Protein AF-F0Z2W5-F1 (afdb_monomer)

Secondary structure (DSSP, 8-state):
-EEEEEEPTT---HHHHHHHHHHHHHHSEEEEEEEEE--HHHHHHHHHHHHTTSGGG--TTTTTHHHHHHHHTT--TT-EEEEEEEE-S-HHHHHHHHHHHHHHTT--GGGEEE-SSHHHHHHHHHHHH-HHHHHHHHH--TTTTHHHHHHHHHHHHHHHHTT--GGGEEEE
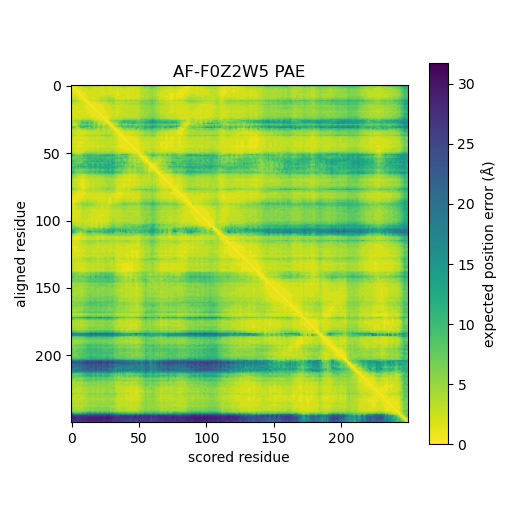THHHHHHTTS-S-PPPEEEE-SS--HHHHTTS-TTHHHHHHHHHHHHTSGGGEEEETTEEEE-HHHHHHHHHTTSS--

Mean predicted aligned error: 5.89 Å

Sequence (250 aa):
MVFAVNIWPVLDSEEKRIQIYHMLVDCGTVSQKVETKMTRLGLRNYLLQIYGEQKWTGNLRNHFKHLDKYVDMRYKEDSSLLTYICECSSREKLLSVMDQIRLSCDLNEEAFYVSDNPQQTDTMLDLLENENNIMLMNYYEPDLYRMFTKNLDKMKKLGEVCGISPRDYLIVSDAVLALFNLEPFARISWIPIGKESERLNRLNRREYEGILAEWQGEINKPENQVSYLGFRFISLDMLRKMNKGKIGHF

Structure (mmCIF, N/CA/C/O backbone):
data_AF-F0Z2W5-F1
#
_entry.id   AF-F0Z2W5-F1
#
loop_
_atom_site.group_PDB
_atom_site.id
_atom_site.type_symbol
_atom_site.label_atom_id
_atom_site.label_alt_id
_atom_site.label_comp_id
_atom_site.label_asym_id
_atom_site.label_entity_id
_atom_site.label_seq_id
_atom_site.pdbx_PDB_ins_code
_atom_site.Cartn_x
_atom_site.Cartn_y
_atom_site.Cartn_z
_atom_site.occupancy
_atom_site.B_iso_or_equiv
_atom_site.auth_seq_id
_atom_site.auth_comp_id
_atom_site.auth_asym_id
_atom_site.auth_atom_id
_atom_site.pdbx_PDB_model_num
ATOM 1 N N . MET A 1 1 ? -0.849 19.305 11.544 1.00 89.25 1 MET A N 1
ATOM 2 C CA . MET A 1 1 ? -0.097 18.160 10.981 1.00 89.25 1 MET A CA 1
ATOM 3 C C . MET A 1 1 ? -1.101 17.135 10.488 1.00 89.25 1 MET A C 1
ATOM 5 O O . MET A 1 1 ? -2.127 16.987 11.143 1.00 89.25 1 MET A O 1
ATOM 9 N N . VAL A 1 2 ? -0.825 16.476 9.360 1.00 92.88 2 VAL A N 1
ATOM 10 C CA . VAL A 1 2 ? -1.740 15.508 8.730 1.00 92.88 2 VAL A CA 1
ATOM 11 C C . VAL A 1 2 ? -1.363 14.085 9.140 1.00 92.88 2 VAL A C 1
ATOM 13 O O . VAL A 1 2 ? -0.192 13.705 9.068 1.00 92.88 2 VAL A O 1
ATOM 16 N N . PHE A 1 3 ? -2.358 13.301 9.539 1.00 94.50 3 PHE A N 1
ATOM 17 C CA . PHE A 1 3 ? -2.218 11.904 9.930 1.00 94.50 3 PHE A CA 1
ATOM 18 C C . PHE A 1 3 ? -3.232 11.036 9.195 1.00 94.50 3 PHE A C 1
ATOM 20 O O . PHE A 1 3 ? -4.364 11.460 8.971 1.00 94.50 3 PHE A O 1
ATOM 27 N N . ALA A 1 4 ? -2.837 9.805 8.883 1.00 94.69 4 ALA A N 1
ATOM 28 C CA . ALA A 1 4 ? -3.751 8.764 8.439 1.00 94.69 4 ALA A CA 1
ATOM 29 C C . ALA A 1 4 ? -4.063 7.847 9.627 1.00 94.69 4 ALA A C 1
ATOM 31 O O . ALA A 1 4 ? -3.150 7.355 10.296 1.00 94.69 4 ALA A O 1
ATOM 32 N N . VAL A 1 5 ? -5.350 7.637 9.896 1.00 94.81 5 VAL A N 1
ATOM 33 C CA . VAL A 1 5 ? -5.856 6.763 10.957 1.00 94.81 5 VAL A CA 1
ATOM 34 C C . VAL A 1 5 ? -6.615 5.611 10.314 1.00 94.81 5 VAL A C 1
ATOM 36 O O . VAL A 1 5 ? -7.715 5.793 9.802 1.00 94.81 5 VAL A O 1
ATOM 39 N N . ASN A 1 6 ? -6.025 4.424 10.348 1.00 94.81 6 ASN A N 1
ATOM 40 C CA . ASN A 1 6 ? -6.606 3.187 9.847 1.00 94.81 6 ASN A CA 1
ATOM 41 C C . ASN A 1 6 ? -7.365 2.467 10.952 1.00 94.81 6 ASN A C 1
ATOM 43 O O . ASN A 1 6 ? -6.788 2.124 11.977 1.00 94.81 6 ASN A O 1
ATOM 47 N N . ILE A 1 7 ? -8.627 2.159 10.712 1.00 94.44 7 ILE A N 1
ATOM 48 C CA . ILE A 1 7 ? -9.461 1.291 11.530 1.00 94.44 7 ILE A CA 1
ATOM 49 C C . ILE A 1 7 ? -9.559 -0.051 10.819 1.00 94.44 7 ILE A C 1
ATOM 51 O O . ILE A 1 7 ? -10.036 -0.134 9.684 1.00 94.44 7 ILE A O 1
ATOM 55 N N . TRP A 1 8 ? -9.077 -1.101 11.479 1.00 94.94 8 TRP A N 1
ATOM 56 C CA . TRP A 1 8 ? -8.937 -2.403 10.841 1.00 94.94 8 TRP A CA 1
ATOM 57 C C . TRP A 1 8 ? -10.286 -3.096 10.608 1.00 94.94 8 TRP A C 1
ATOM 59 O O . TRP A 1 8 ? -11.219 -2.893 11.389 1.00 94.94 8 TRP A O 1
ATOM 69 N N . PRO A 1 9 ? -10.382 -3.972 9.588 1.00 94.44 9 PRO A N 1
ATOM 70 C CA . PRO A 1 9 ? -11.608 -4.708 9.272 1.00 94.44 9 PRO A CA 1
ATOM 71 C C . PRO A 1 9 ? -12.241 -5.466 10.448 1.00 94.44 9 PRO A C 1
ATOM 73 O O . PRO A 1 9 ? -13.466 -5.562 10.511 1.00 94.44 9 PRO A O 1
ATOM 76 N N . VAL A 1 10 ? -11.436 -5.969 11.393 1.00 92.44 10 VAL A N 1
ATOM 77 C CA . VAL A 1 10 ? -11.917 -6.652 12.610 1.00 92.44 10 VAL A CA 1
ATOM 78 C C . VAL A 1 10 ? -12.858 -5.789 13.457 1.00 92.44 10 VAL A C 1
ATOM 80 O O . VAL A 1 10 ? -13.747 -6.323 14.117 1.00 92.44 10 VAL A O 1
ATOM 83 N N . LEU A 1 11 ? -12.707 -4.461 13.414 1.00 91.19 11 LEU A N 1
ATOM 84 C CA . LEU A 1 11 ? -13.639 -3.529 14.033 1.00 91.19 11 LEU A CA 1
ATOM 85 C C . LEU A 1 11 ? -14.730 -3.160 13.027 1.00 91.19 11 LEU A C 1
ATOM 87 O O . LEU A 1 11 ? -14.651 -2.124 12.373 1.00 91.19 11 LEU A O 1
ATOM 91
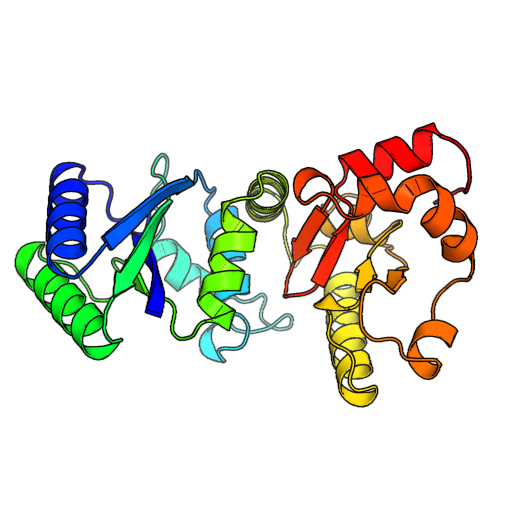 N N . ASP A 1 12 ? -15.744 -4.008 12.877 1.00 86.94 12 ASP A N 1
ATOM 92 C CA . ASP A 1 12 ? -16.837 -3.825 11.910 1.00 86.94 12 ASP A CA 1
ATOM 93 C C . ASP A 1 12 ? -18.119 -3.223 12.502 1.00 86.94 12 ASP A C 1
ATOM 95 O O . ASP A 1 12 ? -19.030 -2.870 11.760 1.00 86.94 12 ASP A O 1
ATOM 99 N N . SER A 1 13 ? -18.184 -3.062 13.826 1.00 90.88 13 SER A N 1
ATOM 100 C CA . SER A 1 13 ? -19.309 -2.402 14.495 1.00 90.88 13 SER A CA 1
ATOM 101 C C . SER A 1 13 ? -19.468 -0.959 14.006 1.00 90.88 13 SER A C 1
ATOM 103 O O . SER A 1 13 ? -18.610 -0.107 14.252 1.00 90.88 13 SER A O 1
ATOM 105 N N . GLU A 1 14 ? -20.588 -0.683 13.338 1.00 90.44 14 GLU A N 1
ATOM 106 C CA . GLU A 1 14 ? -20.926 0.649 12.832 1.00 90.44 14 GLU A CA 1
ATOM 107 C C . GLU A 1 14 ? -21.030 1.678 13.965 1.00 90.44 14 GLU A C 1
ATOM 109 O O . GLU A 1 14 ? -20.459 2.761 13.860 1.00 90.44 14 GLU A O 1
ATOM 114 N N . GLU A 1 15 ? -21.659 1.308 15.083 1.00 92.19 15 GLU A N 1
ATOM 115 C CA . GLU A 1 15 ? -21.768 2.149 16.280 1.00 92.19 15 GLU A CA 1
ATOM 116 C C . GLU A 1 15 ? -20.388 2.586 16.793 1.00 92.19 15 GLU A C 1
ATOM 118 O O . GLU A 1 15 ? -20.135 3.781 16.956 1.00 92.19 15 GLU A O 1
ATOM 123 N N . LYS A 1 16 ? -19.449 1.639 16.946 1.00 91.38 16 LYS A N 1
ATOM 124 C CA . LYS A 1 16 ? -18.076 1.956 17.365 1.00 91.38 16 LYS A CA 1
ATOM 125 C C . LYS A 1 16 ? -17.352 2.823 16.331 1.00 91.38 16 LYS A C 1
ATOM 127 O O . LYS A 1 16 ? -16.641 3.750 16.705 1.00 91.38 16 LYS A O 1
ATOM 132 N N . ARG A 1 17 ? -17.534 2.570 15.028 1.00 91.00 17 ARG A N 1
ATOM 133 C CA . ARG A 1 17 ? -16.933 3.393 13.957 1.00 91.00 17 ARG A CA 1
ATOM 134 C C . ARG A 1 17 ? -17.452 4.836 13.981 1.00 91.00 17 ARG A C 1
ATOM 136 O O . ARG A 1 17 ? -16.660 5.760 13.811 1.00 91.00 17 ARG A O 1
ATOM 143 N N . ILE A 1 18 ? -18.749 5.035 14.225 1.00 91.56 18 ILE A N 1
ATOM 144 C CA . ILE A 1 18 ? -19.366 6.362 14.380 1.00 91.56 18 ILE A CA 1
ATOM 145 C C . ILE A 1 18 ? -18.814 7.064 15.623 1.00 91.56 18 ILE A C 1
ATOM 147 O O . ILE A 1 18 ? -18.411 8.225 15.548 1.00 91.56 18 ILE A O 1
ATOM 151 N N . GLN A 1 19 ? -18.730 6.355 16.750 1.00 92.06 19 GLN A N 1
ATOM 152 C CA . GLN A 1 19 ? -18.150 6.893 17.979 1.00 92.06 19 GLN A CA 1
ATOM 153 C C . GLN A 1 19 ? -16.697 7.344 17.766 1.00 92.06 19 GLN A C 1
ATOM 155 O O . GLN A 1 19 ? -16.341 8.462 18.137 1.00 92.06 19 GLN A O 1
ATOM 160 N N . ILE A 1 20 ? -15.876 6.524 17.100 1.00 92.50 20 ILE A N 1
ATOM 161 C CA . ILE A 1 20 ? -14.489 6.867 16.757 1.00 92.50 20 ILE A CA 1
ATOM 162 C C . ILE A 1 20 ? -14.428 8.127 15.897 1.00 92.50 20 ILE A C 1
ATOM 164 O O . ILE A 1 20 ? -13.626 9.015 16.176 1.00 92.50 20 ILE A O 1
ATOM 168 N N . TYR A 1 21 ? -15.275 8.224 14.872 1.00 92.88 21 TYR A N 1
ATOM 169 C CA . TYR A 1 21 ? -15.329 9.406 14.018 1.00 92.88 21 TYR A CA 1
ATOM 170 C C . TYR A 1 21 ? -15.585 10.683 14.825 1.00 92.88 21 TYR A C 1
ATOM 172 O O . TYR A 1 21 ? -14.847 11.653 14.665 1.00 92.88 21 TYR A O 1
ATOM 180 N N . HIS A 1 22 ? -16.571 10.676 15.726 1.00 92.56 22 HIS A N 1
ATOM 181 C CA . HIS A 1 22 ? -16.861 11.841 16.564 1.00 92.56 22 HIS A CA 1
ATOM 182 C C . HIS A 1 22 ? -15.675 12.225 17.454 1.00 92.56 22 HIS A C 1
ATOM 184 O O . HIS A 1 22 ? -15.292 13.391 17.488 1.00 92.56 22 HIS A O 1
ATOM 190 N N . MET A 1 23 ? -15.016 11.246 18.076 1.00 92.44 23 MET A N 1
ATOM 191 C CA . MET A 1 23 ? -13.828 11.504 18.899 1.00 92.44 23 MET A CA 1
ATOM 192 C C . MET A 1 23 ? -12.658 12.077 18.080 1.00 92.44 23 MET A C 1
ATOM 194 O O . MET A 1 23 ? -11.921 12.937 18.563 1.00 92.44 23 MET A O 1
ATOM 198 N N . LEU A 1 24 ? -12.488 11.639 16.827 1.00 92.50 24 LEU A N 1
ATOM 199 C CA . LEU A 1 24 ? -11.482 12.197 15.918 1.00 92.50 24 LEU A CA 1
ATOM 200 C C . LEU A 1 24 ? -11.811 13.641 15.510 1.00 92.50 24 LEU A C 1
ATOM 202 O O . LEU A 1 24 ? -10.902 14.471 15.460 1.00 92.50 24 LEU A O 1
ATOM 206 N N . VAL A 1 25 ? -13.087 13.954 15.267 1.00 91.88 25 VAL A N 1
ATOM 207 C CA . VAL A 1 25 ? -13.554 15.320 14.969 1.00 91.88 25 VAL A CA 1
ATOM 208 C C . VAL A 1 25 ? -13.331 16.263 16.157 1.00 91.88 25 VAL A C 1
ATOM 210 O O . VAL A 1 25 ? -12.918 17.406 15.972 1.00 91.88 25 VAL A O 1
ATOM 213 N N . ASP A 1 26 ? -13.511 15.790 17.389 1.00 86.50 26 ASP A N 1
ATOM 214 C CA . ASP A 1 26 ? -13.232 16.596 18.585 1.00 86.50 26 ASP A CA 1
ATOM 215 C C . ASP A 1 26 ? -11.726 16.895 18.749 1.00 86.50 26 ASP A C 1
ATOM 217 O O . ASP A 1 26 ? -11.315 17.907 19.333 1.00 86.50 26 ASP A O 1
ATOM 221 N N . CYS A 1 27 ? -10.865 16.031 18.200 1.00 85.00 27 CYS A N 1
ATOM 222 C CA . CYS A 1 27 ? -9.419 16.230 18.199 1.00 85.00 27 CYS A CA 1
ATOM 223 C C . CYS A 1 27 ? -8.968 17.301 17.193 1.00 85.00 27 CYS A C 1
ATOM 225 O O . CYS A 1 27 ? -8.027 18.060 17.476 1.00 85.00 27 CYS A O 1
ATOM 227 N N . GLY A 1 28 ? -9.614 17.368 16.031 1.00 86.62 28 GLY A N 1
ATOM 228 C CA . GLY A 1 28 ? -9.242 18.246 14.929 1.00 86.62 28 GLY A CA 1
ATOM 229 C C . GLY A 1 28 ? -10.097 18.021 13.684 1.00 86.62 28 GLY A C 1
ATOM 230 O O . GLY A 1 28 ? -11.175 17.443 13.737 1.00 86.62 28 GLY A O 1
ATOM 231 N N . THR A 1 29 ? -9.621 18.480 12.532 1.00 89.25 29 THR A N 1
ATOM 232 C CA . THR A 1 29 ? -10.399 18.369 11.294 1.00 89.25 29 THR A CA 1
ATOM 233 C C . THR A 1 29 ? -10.231 16.980 10.693 1.00 89.25 29 THR A C 1
ATOM 235 O O . THR A 1 29 ? -9.109 16.557 10.425 1.00 89.25 29 THR A O 1
ATOM 238 N N . VAL A 1 30 ? -11.335 16.288 10.419 1.00 89.31 30 VAL A N 1
ATOM 239 C CA . VAL A 1 30 ? -11.332 15.074 9.592 1.00 89.31 30 VAL A CA 1
ATOM 240 C C . VAL A 1 30 ? -11.679 15.484 8.163 1.00 89.31 30 VAL A C 1
ATOM 242 O O . VAL A 1 30 ? -12.812 15.878 7.897 1.00 89.31 30 VAL A O 1
ATOM 245 N N . SER A 1 31 ? -10.703 15.442 7.256 1.00 83.62 31 SER A N 1
ATOM 246 C CA . SER A 1 31 ? -10.859 15.940 5
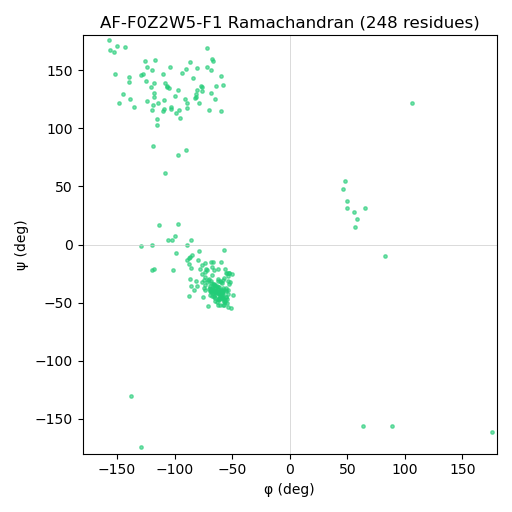.881 1.00 83.62 31 SER A CA 1
ATOM 247 C C . SER A 1 31 ? -11.440 14.900 4.926 1.00 83.62 31 SER A C 1
ATOM 249 O O . SER A 1 31 ? -12.129 15.260 3.974 1.00 83.62 31 SER A O 1
ATOM 251 N N . GLN A 1 32 ? -11.191 13.613 5.179 1.00 83.19 32 GLN A N 1
ATOM 252 C CA . GLN A 1 32 ? -11.591 12.536 4.277 1.00 83.19 32 GLN A CA 1
ATOM 253 C C . GLN A 1 32 ? -11.827 11.225 5.026 1.00 83.19 32 GLN A C 1
ATOM 255 O O . GLN A 1 32 ? -11.152 10.916 6.012 1.00 83.19 32 GLN A O 1
ATOM 260 N N . LYS A 1 33 ? -12.783 10.449 4.509 1.00 87.38 33 LYS A N 1
ATOM 261 C CA . LYS A 1 33 ? -13.070 9.065 4.888 1.00 87.38 33 LYS A CA 1
ATOM 262 C C . LYS A 1 33 ? -12.887 8.193 3.646 1.00 87.38 33 LYS A C 1
ATOM 264 O O . LYS A 1 33 ? -13.634 8.355 2.686 1.00 87.38 33 LYS A O 1
ATOM 269 N N . VAL A 1 34 ? -11.923 7.278 3.672 1.00 90.38 34 VAL A N 1
ATOM 270 C CA . VAL A 1 34 ? -11.696 6.291 2.607 1.00 90.38 34 VAL A CA 1
ATOM 271 C C . VAL A 1 34 ? -12.095 4.921 3.127 1.00 90.38 34 VAL A C 1
ATOM 273 O O . VAL A 1 34 ? -11.598 4.471 4.156 1.00 90.38 34 VAL A O 1
ATOM 276 N N . GLU A 1 35 ? -12.999 4.254 2.421 1.00 93.06 35 GLU A N 1
ATOM 277 C CA . GLU A 1 35 ? -13.395 2.887 2.731 1.00 93.06 35 GLU A CA 1
ATOM 278 C C . GLU A 1 35 ? -12.855 1.950 1.652 1.00 93.06 35 GLU A C 1
ATOM 280 O O . GLU A 1 35 ? -13.204 2.070 0.480 1.00 93.06 35 GLU A O 1
ATOM 285 N N . THR A 1 36 ? -11.975 1.032 2.047 1.00 94.38 36 THR A N 1
ATOM 286 C CA . THR A 1 36 ? -11.251 0.159 1.120 1.00 94.38 36 THR A CA 1
ATOM 287 C C . THR A 1 36 ? -11.586 -1.299 1.381 1.00 94.38 36 THR A C 1
ATOM 289 O O . THR A 1 36 ? -11.303 -1.838 2.455 1.00 94.38 36 THR A O 1
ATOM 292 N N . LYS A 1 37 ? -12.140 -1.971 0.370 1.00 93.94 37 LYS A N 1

TASK DETAILS
Taking the entries above, print exactly the lines starting at the line with "ATOM 144 C CA" and ending at the line with "ATOM 162 C C", both included.

RESPONSE AREA
ATOM 144 C CA . ILE A 1 18 ? -19.366 6.362 14.380 1.00 91.56 18 ILE A CA 1
ATOM 145 C C . ILE A 1 18 ? -18.814 7.064 15.623 1.00 91.56 18 ILE A C 1
ATOM 147 O O . ILE A 1 18 ? -18.411 8.225 15.548 1.00 91.56 18 ILE A O 1
ATOM 151 N N . GLN A 1 19 ? -18.730 6.355 16.750 1.00 92.06 19 GLN A N 1
ATOM 152 C CA . GLN A 1 19 ? -18.150 6.893 17.979 1.00 92.06 19 GLN A CA 1
ATOM 153 C C . GLN A 1 19 ? -16.697 7.344 17.766 1.00 92.06 19 GLN A C 1
ATOM 155 O O . GLN A 1 19 ? -16.341 8.462 18.137 1.00 92.06 19 GLN A O 1
ATOM 160 N N . ILE A 1 20 ? -15.876 6.524 17.100 1.00 92.50 20 ILE A N 1
ATOM 161 C CA . ILE A 1 20 ? -14.489 6.867 16.757 1.00 92.50 20 ILE A CA 1
ATOM 162 C C . ILE A 1 20 ? -14.428 8.127 15.897 1.00 92.50 20 ILE A C 1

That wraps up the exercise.